South Korea is launching a project to convert labeling data centered on discriminative AI into data for generative AI, in step with rapidly evolving artificial intelligence technology.
The Ministry of Science and ICT (MSIT) and the National Information Society Agency announced Tuesday that the public notice for the "AI Training Data Upcycling" project, which reprocesses AI training data previously provided through the AI Hub to fit the latest technology environment, will begin on the 30th of this month.
The project will convert a total of 30 datasets—15 each in the large language model (LLM) and physical AI fields—with a total investment of 3 billion won ($2.2 million). The government assessed that reprocessing training data delivers greater policy impact relative to budget input than building new datasets from scratch.

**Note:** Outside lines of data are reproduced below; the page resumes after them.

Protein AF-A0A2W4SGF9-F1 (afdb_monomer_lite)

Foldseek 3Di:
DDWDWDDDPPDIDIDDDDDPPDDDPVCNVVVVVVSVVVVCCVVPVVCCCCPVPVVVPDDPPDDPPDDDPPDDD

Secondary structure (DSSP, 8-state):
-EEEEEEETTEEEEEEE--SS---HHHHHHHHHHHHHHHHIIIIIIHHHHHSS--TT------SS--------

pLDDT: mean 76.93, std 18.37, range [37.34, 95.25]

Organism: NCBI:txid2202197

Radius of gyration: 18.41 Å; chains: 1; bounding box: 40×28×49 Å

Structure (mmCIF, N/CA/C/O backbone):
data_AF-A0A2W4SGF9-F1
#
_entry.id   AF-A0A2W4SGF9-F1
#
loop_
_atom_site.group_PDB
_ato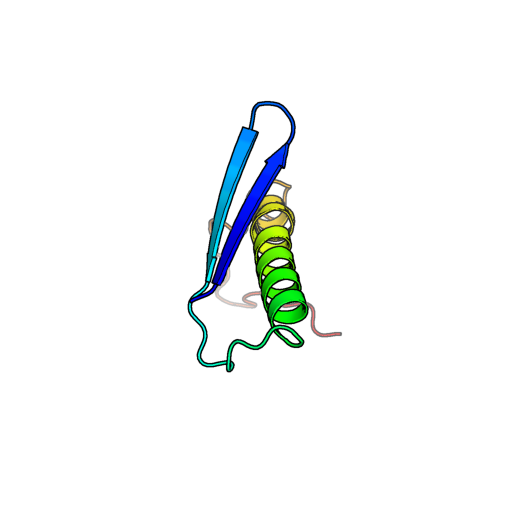m_site.id
_atom_site.type_symbol
_atom_site.label_atom_id
_atom_site.label_alt_id
_atom_site.label_comp_id
_atom_site.label_asym_id
_atom_site.label_entity_id
_atom_site.label_seq_id
_atom_site.pdbx_PDB_ins_code
_atom_site.Cartn_x
_atom_site.Cartn_y
_atom_site.Cartn_z
_atom_site.occupancy
_atom_site.B_iso_or_equiv
_atom_site.auth_seq_id
_atom_site.auth_comp_id
_atom_site.auth_asym_id
_atom_site.auth_atom_id
_atom_site.pdbx_PDB_model_num
ATOM 1 N N . MET A 1 1 ? -14.453 3.210 -3.443 1.00 88.31 1 MET A N 1
ATOM 2 C CA . MET A 1 1 ? -13.218 3.898 -3.005 1.00 88.31 1 MET A CA 1
ATOM 3 C C . MET A 1 1 ? -12.852 3.417 -1.608 1.00 88.31 1 MET A C 1
ATOM 5 O O . MET A 1 1 ? -13.760 3.226 -0.810 1.00 88.31 1 MET A O 1
ATOM 9 N N . VAL A 1 2 ? -11.569 3.182 -1.332 1.00 93.25 2 VAL A N 1
ATOM 10 C CA . VAL A 1 2 ? -11.045 2.806 -0.006 1.00 93.25 2 VAL A CA 1
ATOM 11 C C . VAL A 1 2 ? -10.072 3.881 0.454 1.00 93.25 2 VAL A C 1
ATOM 13 O O . VAL A 1 2 ? -9.195 4.259 -0.320 1.00 93.25 2 VAL A O 1
AT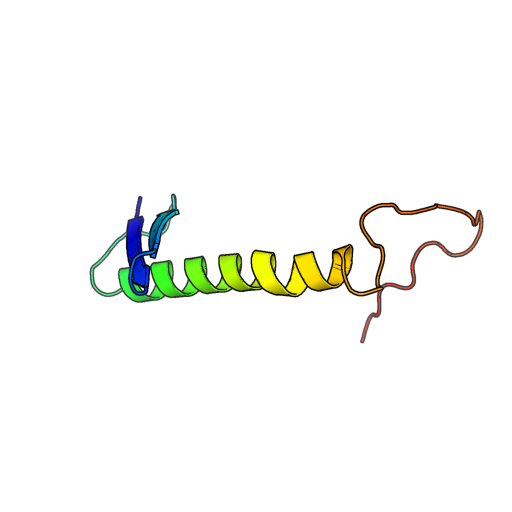OM 16 N N . GLU A 1 3 ? -10.206 4.322 1.701 1.00 93.56 3 GLU A N 1
ATOM 17 C CA . GLU A 1 3 ? -9.267 5.234 2.357 1.00 93.56 3 GLU A CA 1
ATOM 18 C C . GLU A 1 3 ? -8.528 4.519 3.488 1.00 93.56 3 GLU A C 1
ATOM 20 O O . GLU A 1 3 ? -9.094 3.679 4.193 1.00 93.56 3 GLU A O 1
ATOM 25 N N . TYR A 1 4 ? -7.251 4.845 3.655 1.00 92.69 4 TYR A N 1
ATOM 26 C CA . TYR A 1 4 ? -6.386 4.265 4.669 1.00 92.69 4 TYR A CA 1
ATOM 27 C C . TYR A 1 4 ? -5.438 5.320 5.223 1.00 92.69 4 TYR A C 1
ATOM 29 O O . TYR A 1 4 ? -4.640 5.911 4.495 1.00 92.69 4 TYR A O 1
ATOM 37 N N . TRP A 1 5 ? -5.501 5.505 6.536 1.00 93.50 5 TRP A N 1
ATOM 38 C CA . TRP A 1 5 ? -4.702 6.481 7.258 1.00 93.50 5 TRP A CA 1
ATOM 39 C C . TRP A 1 5 ? -3.616 5.759 8.054 1.00 93.50 5 TRP A C 1
ATOM 41 O O . TRP A 1 5 ? -3.905 4.901 8.888 1.00 93.50 5 TRP A O 1
ATOM 51 N N . GLU A 1 6 ? -2.357 6.102 7.791 1.00 92.25 6 GLU A N 1
ATOM 52 C CA . GLU A 1 6 ? -1.193 5.593 8.515 1.00 92.25 6 GLU A CA 1
ATOM 53 C C . GLU A 1 6 ? -0.597 6.728 9.354 1.00 92.25 6 GLU A C 1
ATOM 55 O O . GLU A 1 6 ? -0.145 7.741 8.815 1.00 92.25 6 GLU A O 1
ATOM 60 N N . VAL A 1 7 ? -0.567 6.551 10.676 1.00 94.50 7 VAL A N 1
ATOM 61 C CA . VAL A 1 7 ? 0.071 7.489 11.608 1.00 94.50 7 VAL A CA 1
ATOM 62 C C . VAL A 1 7 ? 1.379 6.877 12.103 1.00 94.50 7 VAL A C 1
ATOM 64 O O . VAL A 1 7 ? 1.385 5.806 12.708 1.00 94.50 7 VAL A O 1
ATOM 67 N N . LYS A 1 8 ? 2.499 7.552 11.839 1.00 89.88 8 LYS A N 1
ATOM 68 C CA . LYS A 1 8 ? 3.846 7.181 12.294 1.00 89.88 8 LYS A CA 1
ATOM 69 C C . LYS A 1 8 ? 4.457 8.355 13.052 1.00 89.88 8 LYS A C 1
ATOM 71 O O . LYS A 1 8 ? 5.015 9.274 12.449 1.00 89.88 8 LYS A O 1
ATOM 76 N N . GLY A 1 9 ? 4.338 8.331 14.380 1.00 91.88 9 GLY A N 1
ATOM 77 C CA . GLY A 1 9 ? 4.716 9.464 15.231 1.00 91.88 9 GLY A CA 1
ATOM 78 C C . GLY A 1 9 ? 3.935 10.719 14.830 1.00 91.88 9 GLY A C 1
ATOM 79 O O . GLY A 1 9 ? 2.712 10.676 14.749 1.00 91.88 9 GLY A O 1
ATOM 80 N N . ASN A 1 10 ? 4.644 11.800 14.495 1.00 92.31 10 ASN A N 1
ATOM 81 C CA . ASN A 1 10 ? 4.034 13.056 14.031 1.00 92.31 10 ASN A CA 1
ATOM 82 C C . ASN A 1 10 ? 3.738 13.095 12.521 1.00 92.31 10 ASN A C 1
ATOM 84 O O . ASN A 1 10 ? 3.295 14.123 12.013 1.00 92.31 10 ASN A O 1
ATOM 88 N N . LYS A 1 11 ? 4.001 12.015 11.773 1.00 90.12 11 LYS A N 1
ATOM 89 C CA . LYS A 1 11 ? 3.697 11.948 10.338 1.00 90.12 11 LYS A CA 1
ATOM 90 C C . LYS A 1 11 ? 2.389 11.200 10.114 1.00 90.12 11 LYS A C 1
ATOM 92 O O . LYS A 1 11 ? 2.278 10.026 10.461 1.00 90.12 11 LYS A O 1
ATOM 97 N N . VAL A 1 12 ? 1.435 11.870 9.478 1.00 93.25 12 VAL A N 1
ATOM 98 C CA . VAL A 1 12 ? 0.176 11.280 9.013 1.00 93.25 12 VAL A CA 1
ATOM 99 C C . VAL A 1 12 ? 0.243 11.144 7.498 1.00 93.25 12 VAL A C 1
ATOM 101 O O . VAL A 1 12 ? 0.576 12.099 6.802 1.00 93.25 12 VAL A O 1
ATOM 104 N N . GLN A 1 13 ? -0.053 9.954 6.990 1.00 91.00 13 GLN A N 1
ATOM 105 C CA . GLN A 1 13 ? -0.163 9.679 5.561 1.00 91.00 13 GLN A CA 1
ATOM 106 C C . GLN A 1 13 ? -1.571 9.173 5.267 1.00 91.00 13 GLN A C 1
ATOM 108 O O . GLN A 1 13 ? -2.067 8.283 5.959 1.00 91.00 13 GLN A O 1
ATOM 113 N N . ASN A 1 14 ? -2.194 9.727 4.231 1.00 93.50 14 ASN A N 1
ATOM 114 C CA . ASN A 1 14 ? -3.478 9.269 3.721 1.00 93.50 14 ASN A CA 1
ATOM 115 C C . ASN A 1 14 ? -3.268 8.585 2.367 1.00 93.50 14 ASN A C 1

In selecting the datasets to be reprocessed, the government conducted a full review of 691 datasets built in the AI Hub through 2022 and identified those with the highest potential for expansion into generative AI data and the greatest utilization value.

In the LLM data field, existing text data will be restructured to include reasoning processes spanning question, evidence review, error verification, and answer confirmation.
Through this, the government plans to expand the data beyond presenting a single correct answer into a form that enables learning of diverse judgment paths and self-verification processes. In particular, it will build a training foundation for reasoning-type AI capable of solving complex problems by constructing multiple reasoning paths for the same question and incorporating evidence-based judgment and error correction processes.
In the physical AI field, existing image and video data will be upgraded into a structure integrating visual information (V), language commands (L), and action and control (A).
This will expand the data beyond object recognition into a form that understands situational changes over time and interactions between objects, and can generate goal-based actions. In particular, the data will be restructured to define action paths and task objectives by leveraging continuous scene information and object movement data.
The upcycled data will later be released through the AI Hub for free use by companies, research institutions, and startups.
"Through this upcycling project, we will be able to secure AI training data suited to the latest generative AI technology environment at low cost," Choi Dong-won, director general for AI infrastructure policy at the MSIT, said Tuesday. "We will raise the utilization value of already accumulated data assets so that they are not wasted."